* [PATCH lvconvert 0/2] Fixes suspend/resume ordering of lvconvert
@ 2008-02-06 21:55 Jun'ichi Nomura
2008-02-06 22:04 ` [PATCH lvconvert 1/2] Fix resume/suspend ordering after temporary mirror insertion Jun'ichi Nomura
2008-02-06 22:05 ` [PATCH lvconvert 2/2] Update dm table of off-tree layer LV on lvconvert Jun'ichi Nomura
0 siblings, 2 replies; 3+ messages in thread
From: Jun'ichi Nomura @ 2008-02-06 21:55 UTC (permalink / raw)
To: lvm-devel
lvconvert has problems where 2 active mirror maps coexist
for a short while sharing the same log device.
That is critical to cluster mirror as it detects such situation
but also dangerous to non-clustered mirror.
(A lot of thanks to Jon Brassow for the reports, testings and
analysis from cluster mirror viewpoint)
The problems are:
1. resume before suspend
When a layer is inserted beneath a LV, the layer is
resumed before the LV is suspended.
I.e. if the LV is active, lvconvert calls suspend_lv() for
the LV to suspend the LV preparing for the update:
suspend_lv()
_lv_suspend()
_lv_preload()
dev_manager_preload()
dm_tree_preload_children()
Load tables for devices from bottom to top.

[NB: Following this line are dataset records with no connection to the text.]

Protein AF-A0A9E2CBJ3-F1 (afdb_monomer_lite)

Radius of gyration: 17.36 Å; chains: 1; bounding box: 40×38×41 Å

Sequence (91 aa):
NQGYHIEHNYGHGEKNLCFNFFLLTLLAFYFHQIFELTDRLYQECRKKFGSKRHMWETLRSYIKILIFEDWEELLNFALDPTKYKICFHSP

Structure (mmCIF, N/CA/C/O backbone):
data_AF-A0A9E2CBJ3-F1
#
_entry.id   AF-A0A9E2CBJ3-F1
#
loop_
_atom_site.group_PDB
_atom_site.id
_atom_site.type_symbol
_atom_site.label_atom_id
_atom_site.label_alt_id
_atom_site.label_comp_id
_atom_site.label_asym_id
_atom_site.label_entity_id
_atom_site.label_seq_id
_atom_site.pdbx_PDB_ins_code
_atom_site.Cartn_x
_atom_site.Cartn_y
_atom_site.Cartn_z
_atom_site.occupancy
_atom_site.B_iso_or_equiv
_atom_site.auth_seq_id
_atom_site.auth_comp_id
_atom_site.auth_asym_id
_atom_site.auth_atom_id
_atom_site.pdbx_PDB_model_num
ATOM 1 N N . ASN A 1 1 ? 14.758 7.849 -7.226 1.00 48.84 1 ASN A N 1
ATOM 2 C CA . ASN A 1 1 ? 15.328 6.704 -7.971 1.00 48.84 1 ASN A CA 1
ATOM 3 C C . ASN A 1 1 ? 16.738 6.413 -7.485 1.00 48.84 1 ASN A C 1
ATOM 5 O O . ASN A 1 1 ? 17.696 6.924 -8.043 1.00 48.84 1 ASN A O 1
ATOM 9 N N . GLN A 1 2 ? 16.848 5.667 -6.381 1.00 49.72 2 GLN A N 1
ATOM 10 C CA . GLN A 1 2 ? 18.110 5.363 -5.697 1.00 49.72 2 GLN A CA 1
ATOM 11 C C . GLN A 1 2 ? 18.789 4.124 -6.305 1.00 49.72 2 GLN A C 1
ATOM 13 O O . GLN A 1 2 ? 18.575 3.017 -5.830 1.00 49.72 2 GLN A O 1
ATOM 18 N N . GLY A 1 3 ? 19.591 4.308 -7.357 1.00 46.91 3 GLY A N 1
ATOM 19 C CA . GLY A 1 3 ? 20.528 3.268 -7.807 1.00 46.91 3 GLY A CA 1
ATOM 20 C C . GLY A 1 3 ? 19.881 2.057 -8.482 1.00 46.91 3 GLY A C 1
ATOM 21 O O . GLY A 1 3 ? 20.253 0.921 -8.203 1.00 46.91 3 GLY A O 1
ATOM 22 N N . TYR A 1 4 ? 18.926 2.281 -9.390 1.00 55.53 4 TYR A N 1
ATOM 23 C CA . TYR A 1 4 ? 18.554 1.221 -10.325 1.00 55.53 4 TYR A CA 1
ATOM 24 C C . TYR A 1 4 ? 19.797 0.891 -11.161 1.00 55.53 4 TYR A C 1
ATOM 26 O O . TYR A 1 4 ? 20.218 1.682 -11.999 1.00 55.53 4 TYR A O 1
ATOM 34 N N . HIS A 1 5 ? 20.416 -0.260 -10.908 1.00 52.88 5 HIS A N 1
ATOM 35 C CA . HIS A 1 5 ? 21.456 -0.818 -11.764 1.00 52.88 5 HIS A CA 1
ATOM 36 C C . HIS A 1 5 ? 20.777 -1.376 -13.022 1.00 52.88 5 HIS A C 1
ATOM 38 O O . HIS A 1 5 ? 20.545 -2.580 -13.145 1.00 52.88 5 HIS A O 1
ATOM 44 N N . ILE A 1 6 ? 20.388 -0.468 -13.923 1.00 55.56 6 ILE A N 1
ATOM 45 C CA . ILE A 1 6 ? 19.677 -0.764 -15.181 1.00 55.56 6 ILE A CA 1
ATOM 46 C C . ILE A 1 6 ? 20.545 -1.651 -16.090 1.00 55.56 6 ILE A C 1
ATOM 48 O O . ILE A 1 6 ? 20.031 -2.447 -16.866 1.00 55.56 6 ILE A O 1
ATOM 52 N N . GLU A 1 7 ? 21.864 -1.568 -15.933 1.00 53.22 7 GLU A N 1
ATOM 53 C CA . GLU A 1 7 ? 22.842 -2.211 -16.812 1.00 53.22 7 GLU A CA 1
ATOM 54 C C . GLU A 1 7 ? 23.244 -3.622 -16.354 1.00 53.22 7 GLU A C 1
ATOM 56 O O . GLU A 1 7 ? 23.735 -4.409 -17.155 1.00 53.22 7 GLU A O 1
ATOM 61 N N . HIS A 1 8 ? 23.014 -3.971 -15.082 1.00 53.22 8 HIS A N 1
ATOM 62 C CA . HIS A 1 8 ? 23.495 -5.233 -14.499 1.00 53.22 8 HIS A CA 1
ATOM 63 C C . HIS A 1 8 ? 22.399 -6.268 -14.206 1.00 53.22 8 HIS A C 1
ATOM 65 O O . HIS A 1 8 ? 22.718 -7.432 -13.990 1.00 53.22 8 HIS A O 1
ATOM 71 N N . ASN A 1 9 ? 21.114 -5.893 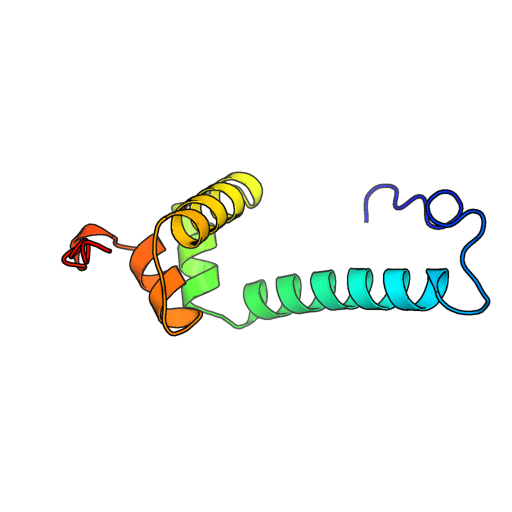-14.229 1.00 49.25 9 ASN A N 1
ATOM 72 C CA . ASN A 1 9 ? 20.015 -6.826 -13.931 1.00 49.25 9 ASN A CA 1
ATOM 73 C C . ASN A 1 9 ? 19.556 -7.688 -15.119 1.00 49.25 9 ASN A C 1
ATOM 75 O O . ASN A 1 9 ? 18.643 -8.492 -14.961 1.00 49.25 9 ASN A O 1
ATOM 79 N N . TYR A 1 10 ? 20.159 -7.549 -16.303 1.00 54.66 10 TYR A N 1
ATOM 80 C CA . TYR A 1 10 ? 19.618 -8.181 -17.512 1.00 54.66 10 TYR A CA 1
ATOM 81 C C . TYR A 1 10 ? 20.675 -8.765 -18.451 1.00 54.66 10 TYR A C 1
ATOM 83 O O . TYR A 1 10 ? 20.470 -8.832 -19.667 1.00 54.66 10 TYR A O 1
ATOM 91 N N . GLY A 1 11 ? 21.804 -9.203 -17.891 1.00 49.69 11 GLY A N 1
ATOM 92 C CA . GLY A 1 11 ? 22.766 -10.019 -18.623 1.00 49.69 11 GLY A CA 1
ATOM 93 C C . GLY A 1 11 ? 22.066 -11.242 -19.225 1.00 49.69 11 GLY A C 1
ATOM 94 O O . GLY A 1 11 ? 21.576 -12.093 -18.493 1.00 49.69 11 GLY A O 1
ATOM 95 N N . HIS A 1 12 ? 22.019 -11.301 -20.559 1.00 55.53 12 HIS A N 1
ATOM 96 C CA . HIS A 1 12 ? 21.530 -12.419 -21.383 1.00 55.53 12 HIS A CA 1
ATOM 97 C C . HIS A 1 12 ? 20.009 -12.647 -21.525 1.00 55.53 12 HIS A C 1
ATOM 99 O O . HIS A 1 12 ? 19.585 -13.768 -21.793 1.00 55.53 12 HIS A O 1
ATOM 105 N N . GLY A 1 13 ? 19.168 -11.611 -21.455 1.00 57.44 13 GLY A N 1
ATOM 106 C CA . GLY A 1 13 ? 17.787 -11.716 -21.960 1.00 57.44 13 GLY A CA 1
ATOM 107 C C . GLY A 1 13 ? 17.721 -11.582 -23.489 1.00 57.44 13 GLY A C 1
ATOM 108 O O . GLY A 1 13 ? 18.342 -10.670 -24.036 1.00 57.44 13 GLY A O 1
ATOM 109 N N . GLU A 1 14 ? 16.967 -12.452 -24.178 1.00 62.00 14 GLU A N 1
ATOM 110 C CA . GLU A 1 14 ? 16.681 -12.333 -25.621 1.00 62.00 14 GLU A CA 1
ATOM 111 C C . GLU A 1 14 ? 16.237 -10.909 -26.006 1.00 62.00 14 GLU A C 1
ATOM 113 O O . GLU A 1 14 ? 15.680 -10.175 -25.181 1.00 62.00 14 GLU A O 1
ATOM 118 N N . LYS A 1 15 ? 16.489 -10.508 -27.265 1.00 58.47 15 LYS A N 1
ATOM 119 C CA . LYS A 1 15 ? 16.178 -9.166 -27.793 1.00 58.47 15 LYS A CA 1
ATOM 120 C C . LYS A 1 15 ? 14.810 -8.687 -27.275 1.00 58.47 15 LYS A C 1
ATOM 122 O O . LYS A 1 15 ? 13.791 -9.304 -27.563 1.00 58.47 15 LYS A O 1
ATOM 127 N N . ASN A 1 16 ? 14.816 -7.564 -26.547 1.00 66.88 16 ASN A N 1
ATOM 128 C CA . ASN A 1 16 ? 13.669 -6.865 -25.937 1.00 66.88 16 ASN A CA 1
ATOM 129 C C . ASN A 1 16 ? 13.183 -7.339 -24.549 1.00 66.88 16 ASN A C 1
ATOM 131 O O . ASN A 1 16 ? 12.423 -6.604 -23.920 1.00 66.88 16 ASN A O 1
ATOM 135 N N . LEU A 1 17 ? 13.637 -8.473 -24.000 1.00 73.81 17 LEU A N 1
ATOM 136 C CA . LEU A 1 17 ? 13.149 -8.954 -22.694 1.00 73.81 17 LEU A CA 1
ATOM 137 C C . LEU A 1 17 ? 13.543 -8.024 -21.532 1.00 73.81 17 LEU A C 1
ATOM 139 O O . LEU A 1 17 ? 12.703 -7.644 -20.720 1.00 73.81 17 LEU A O 1
ATOM 143 N N . CYS A 1 18 ? 14.808 -7.596 -21.506 1.00 75.94 18 CYS A N 1
ATOM 144 C CA . CYS A 1 18 ? 15.335 -6.590 -20.575 1.00 75.94 18 CYS A CA 1
ATOM 145 C C . CYS A 1 18 ? 14.497 -5.301 -20.581 1.00 75.94 18 CYS A C 1
ATOM 147 O O . CYS A 1 18 ? 14.080 -4.792 -19.541 1.00 75.94 18 CYS A O 1
ATOM 149 N N . PHE A 1 19 ? 14.211 -4.802 -21.783 1.00 81.81 19 PHE A N 1
ATOM 150 C CA . PHE A 1 19 ? 13.473 -3.564 -21.982 1.00 81.81 19 PHE A CA 1
ATOM 151 C C . PHE A 1 19 ? 12.016 -3.687 -21.521 1.00 81.81 19 PHE A C 1
ATOM 153 O O . PHE A 1 19 ? 11.508 -2.791 -20.852 1.00 81.81 19 PHE A O 1
ATOM 160 N N . ASN A 1 20 ? 11.367 -4.824 -21.786 1.00 86.19 20 ASN A N 1
ATOM 161 C CA . ASN A 1 20 ? 10.010 -5.089 -21.309 1.00 86.19 20 ASN A CA 1
ATOM 162 C C . ASN A 1 20 ? 9.942 -5.112 -19.776 1.00 86.19 20 ASN A C 1
ATOM 164 O O . ASN A 1 20 ? 9.069 -4.471 -19.195 1.00 86.19 20 ASN A O 1
ATOM 168 N N . PHE A 1 21 ? 10.880 -5.783 -19.101 1.00 84.19 21 PHE A N 1
ATOM 169 C CA . PHE A 1 21 ? 10.931 -5.780 -17.635 1.00 84.19 21 PHE A CA 1
ATOM 170 C C . PHE A 1 21 ? 11.216 -4.394 -17.054 1.00 84.19 21 PHE A C 1
ATOM 172 O O . PHE A 1 21 ? 10.614 -4.013 -16.045 1.00 84.19 21 PHE A O 1
ATOM 179 N N . PHE A 1 22 ? 12.078 -3.612 -17.706 1.00 84.88 22 PHE A N 1
ATOM 180 C CA . PHE A 1 22 ? 12.300 -2.217 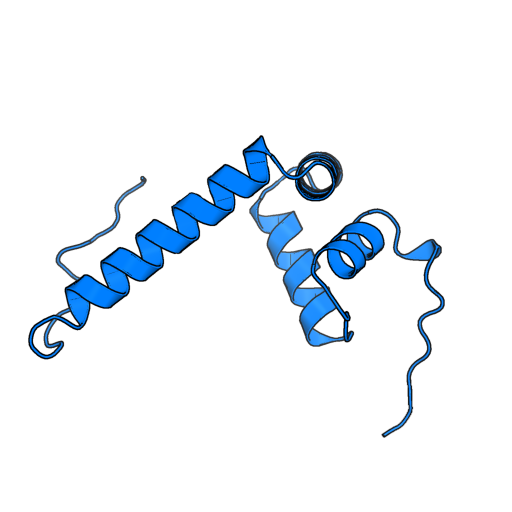-17.342 1.00 84.88 22 PHE A CA 1
ATOM 181 C C . PHE A 1 22 ? 11.012 -1.388 -17.459 1.00 84.88 22 PHE A C 1
ATOM 183 O O . PHE A 1 22 ? 10.654 -0.679 -16.516 1.00 84.88 22 PHE A O 1
ATOM 190 N N . LEU A 1 23 ? 10.278 -1.517 -18.567 1.00 90.06 23 LEU A N 1
ATOM 191 C CA . LEU A 1 23 ? 9.004 -0.824 -18.761 1.00 90.06 23 LEU A CA 1
ATOM 192 C C . LEU A 1 23 ? 7.957 -1.238 -17.725 1.00 90.06 23 LEU A C 1
ATOM 194 O O . LEU A 1 23 ? 7.307 -0.368 -17.154 1.00 90.06 23 LEU A O 1
ATOM 198 N N . LEU A 1 24 ? 7.818 -2.535 -17.436 1.00 90.44 24 LEU A N 1
ATOM 199 C CA . LEU A 1 24 ? 6.888 -3.034 -16.415 1.00 90.44 24 LEU A CA 1
ATOM 200 C C . LEU A 1 24 ? 7.231 -2.496 -15.024 1.00 90.44 24 LEU A C 1
ATOM 202 O O . LEU A 1 24 ? 6.348 -2.088 -14.274 1.00 90.44 24 LEU A O 1
ATOM 206 N N . THR A 1 25 ? 8.521 -2.443 -14.702 1.00 90.31 25 THR A N 1
ATOM 207 C CA . THR A 1 25 ? 9.014 -1.866 -13.452 1.00 90.31 25 THR A CA 1
ATOM 208 C C . THR A 1 25 ? 8.649 -0.387 -13.349 1.00 90.31 25 THR A C 1
ATOM 210 O O . THR A 1 25 ? 8.083 0.050 -12.346 1.00 90.31 25 THR A O 1
ATOM 213 N N . LEU A 1 26 ? 8.937 0.388 -14.397 1.00 91.75 26 LEU A N 1
ATOM 214 C CA . LEU A 1 26 ? 8.623 1.812 -14.443 1.00 91.75 26 LEU A CA 1
ATOM 215 C C . LEU A 1 26 ? 7.109 2.058 -14.359 1.00 91.75 26 LEU A C 1
ATOM 217 O O . LEU A 1 26 ? 6.664 2.934 -13.620 1.00 91.75 26 LEU A O 1
ATOM 221 N N . LEU A 1 27 ? 6.320 1.248 -15.063 1.00 92.94 27 LEU A N 1
ATOM 222 C CA . LEU A 1 27 ? 4.864 1.301 -15.045 1.00 92.94 27 LEU A CA 1
ATOM 223 C C . LEU A 1 27 ? 4.305 1.026 -13.642 1.00 92.94 27 LEU A C 1
ATOM 225 O O . LEU A 1 27 ? 3.453 1.777 -13.169 1.00 92.94 27 LEU A O 1
ATOM 229 N N . ALA A 1 28 ? 4.826 0.015 -12.941 1.00 89.44 28 ALA A N 1
ATOM 230 C CA . ALA A 1 28 ? 4.445 -0.267 -11.559 1.00 89.44 28 ALA A CA 1
ATOM 231 C C . ALA A 1 28 ? 4.743 0.929 -10.636 1.00 89.44 28 ALA A C 1
ATOM 233 O O . ALA A 1 28 ? 3.880 1.340 -9.859 1.00 89.44 28 ALA A O 1
ATOM 234 N N . PHE A 1 29 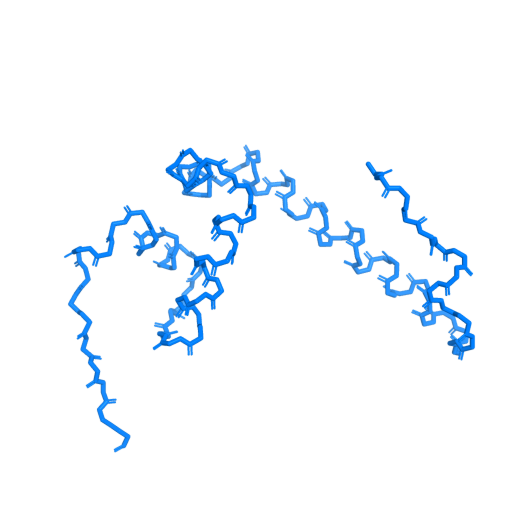? 5.918 1.557 -10.765 1.00 88.94 29 PHE A N 1
ATOM 235 C CA . PHE A 1 29 ? 6.233 2.773 -10.005 1.00 88.94 29 PHE A CA 1
ATOM 236 C C . PHE A 1 29 ? 5.266 3.922 -10.299 1.00 88.94 29 PHE A C 1
ATOM 238 O O . PHE A 1 29 ? 4.845 4.612 -9.366 1.00 88.94 29 PHE A O 1
ATOM 245 N N . TYR A 1 30 ? 4.883 4.115 -11.562 1.00 92.06 30 TYR A N 1
ATOM 246 C CA . TYR A 1 30 ? 3.905 5.138 -11.923 1.00 92.06 30 TYR A CA 1
ATOM 247 C C . TYR A 1 30 ? 2.533 4.868 -11.316 1.00 92.06 30 TYR A C 1
ATOM 249 O O . TYR A 1 30 ? 1.963 5.781 -10.720 1.00 92.06 30 TYR A O 1
ATOM 257 N N . PHE A 1 31 ? 2.028 3.635 -11.378 1.00 89.00 31 PHE A N 1
ATOM 258 C CA . PHE A 1 31 ? 0.757 3.285 -10.738 1.00 89.00 31 PHE A CA 1
ATOM 259 C C . PHE A 1 31 ? 0.776 3.561 -9.235 1.00 89.00 31 PHE A C 1
ATOM 261 O O . PHE A 1 31 ? -0.150 4.175 -8.709 1.00 89.00 31 PHE A O 1
ATOM 268 N N . HIS A 1 32 ? 1.865 3.204 -8.551 1.00 86.50 32 HIS A N 1
ATOM 269 C CA . HIS A 1 32 ? 2.008 3.481 -7.123 1.00 86.50 32 HIS A CA 1
ATOM 270 C C . HIS A 1 32 ? 1.957 4.986 -6.820 1.00 86.50 32 HIS A C 1
ATOM 272 O O . HIS A 1 32 ? 1.396 5.387 -5.798 1.00 86.50 32 HIS A O 1
ATOM 278 N N . GLN A 1 33 ? 2.527 5.821 -7.695 1.00 90.75 33 GLN A N 1
ATOM 279 C CA . GLN A 1 33 ? 2.489 7.273 -7.533 1.00 90.75 33 GLN A CA 1
ATOM 280 C C . GLN A 1 33 ? 1.106 7.856 -7.843 1.00 90.75 33 GLN A C 1
ATOM 282 O O . GLN A 1 33 ? 0.656 8.750 -7.128 1.00 90.75 33 GLN A O 1
ATOM 287 N N . ILE A 1 34 ? 0.425 7.339 -8.869 1.00 92.38 34 ILE A N 1
ATOM 288 C CA . ILE A 1 34 ? -0.944 7.728 -9.227 1.00 92.38 34 ILE A CA 1
ATOM 289 C C . ILE A 1 34 ? -1.898 7.411 -8.073 1.00 92.38 34 ILE A C 1
ATOM 291 O O . ILE A 1 34 ? -2.658 8.289 -7.667 1.00 92.38 34 ILE A O 1
ATOM 295 N N . PHE A 1 35 ? -1.826 6.211 -7.489 1.00 89.06 35 PHE A N 1
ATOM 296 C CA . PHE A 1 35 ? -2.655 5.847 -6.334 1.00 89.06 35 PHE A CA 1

If a device has parents, resume the device, too.
_lv_suspend_lv()
dev_manager_suspend()
However, before actually suspend the LV, suspend_lv() will end
up calling dm_tree_preload_children() that involves resuming
of the layer.
2. off-tree device not updated
When a layer is removed, a new table of "error" target
is not loaded/resumed for the layer during the update
of the LV.
So the layer continues to have the old table.
_remove_mirror_images()
remove_layer_from_lv()
Update the in-memory VG metadata.
The layer is no longer a part of the LV in the metadata.
vg_write()
The metadata is pre-committed.
suspend_lv()
vg_commit()
The metadata is committed.
resume_lv()
Load new tables based on the new metadata and resume.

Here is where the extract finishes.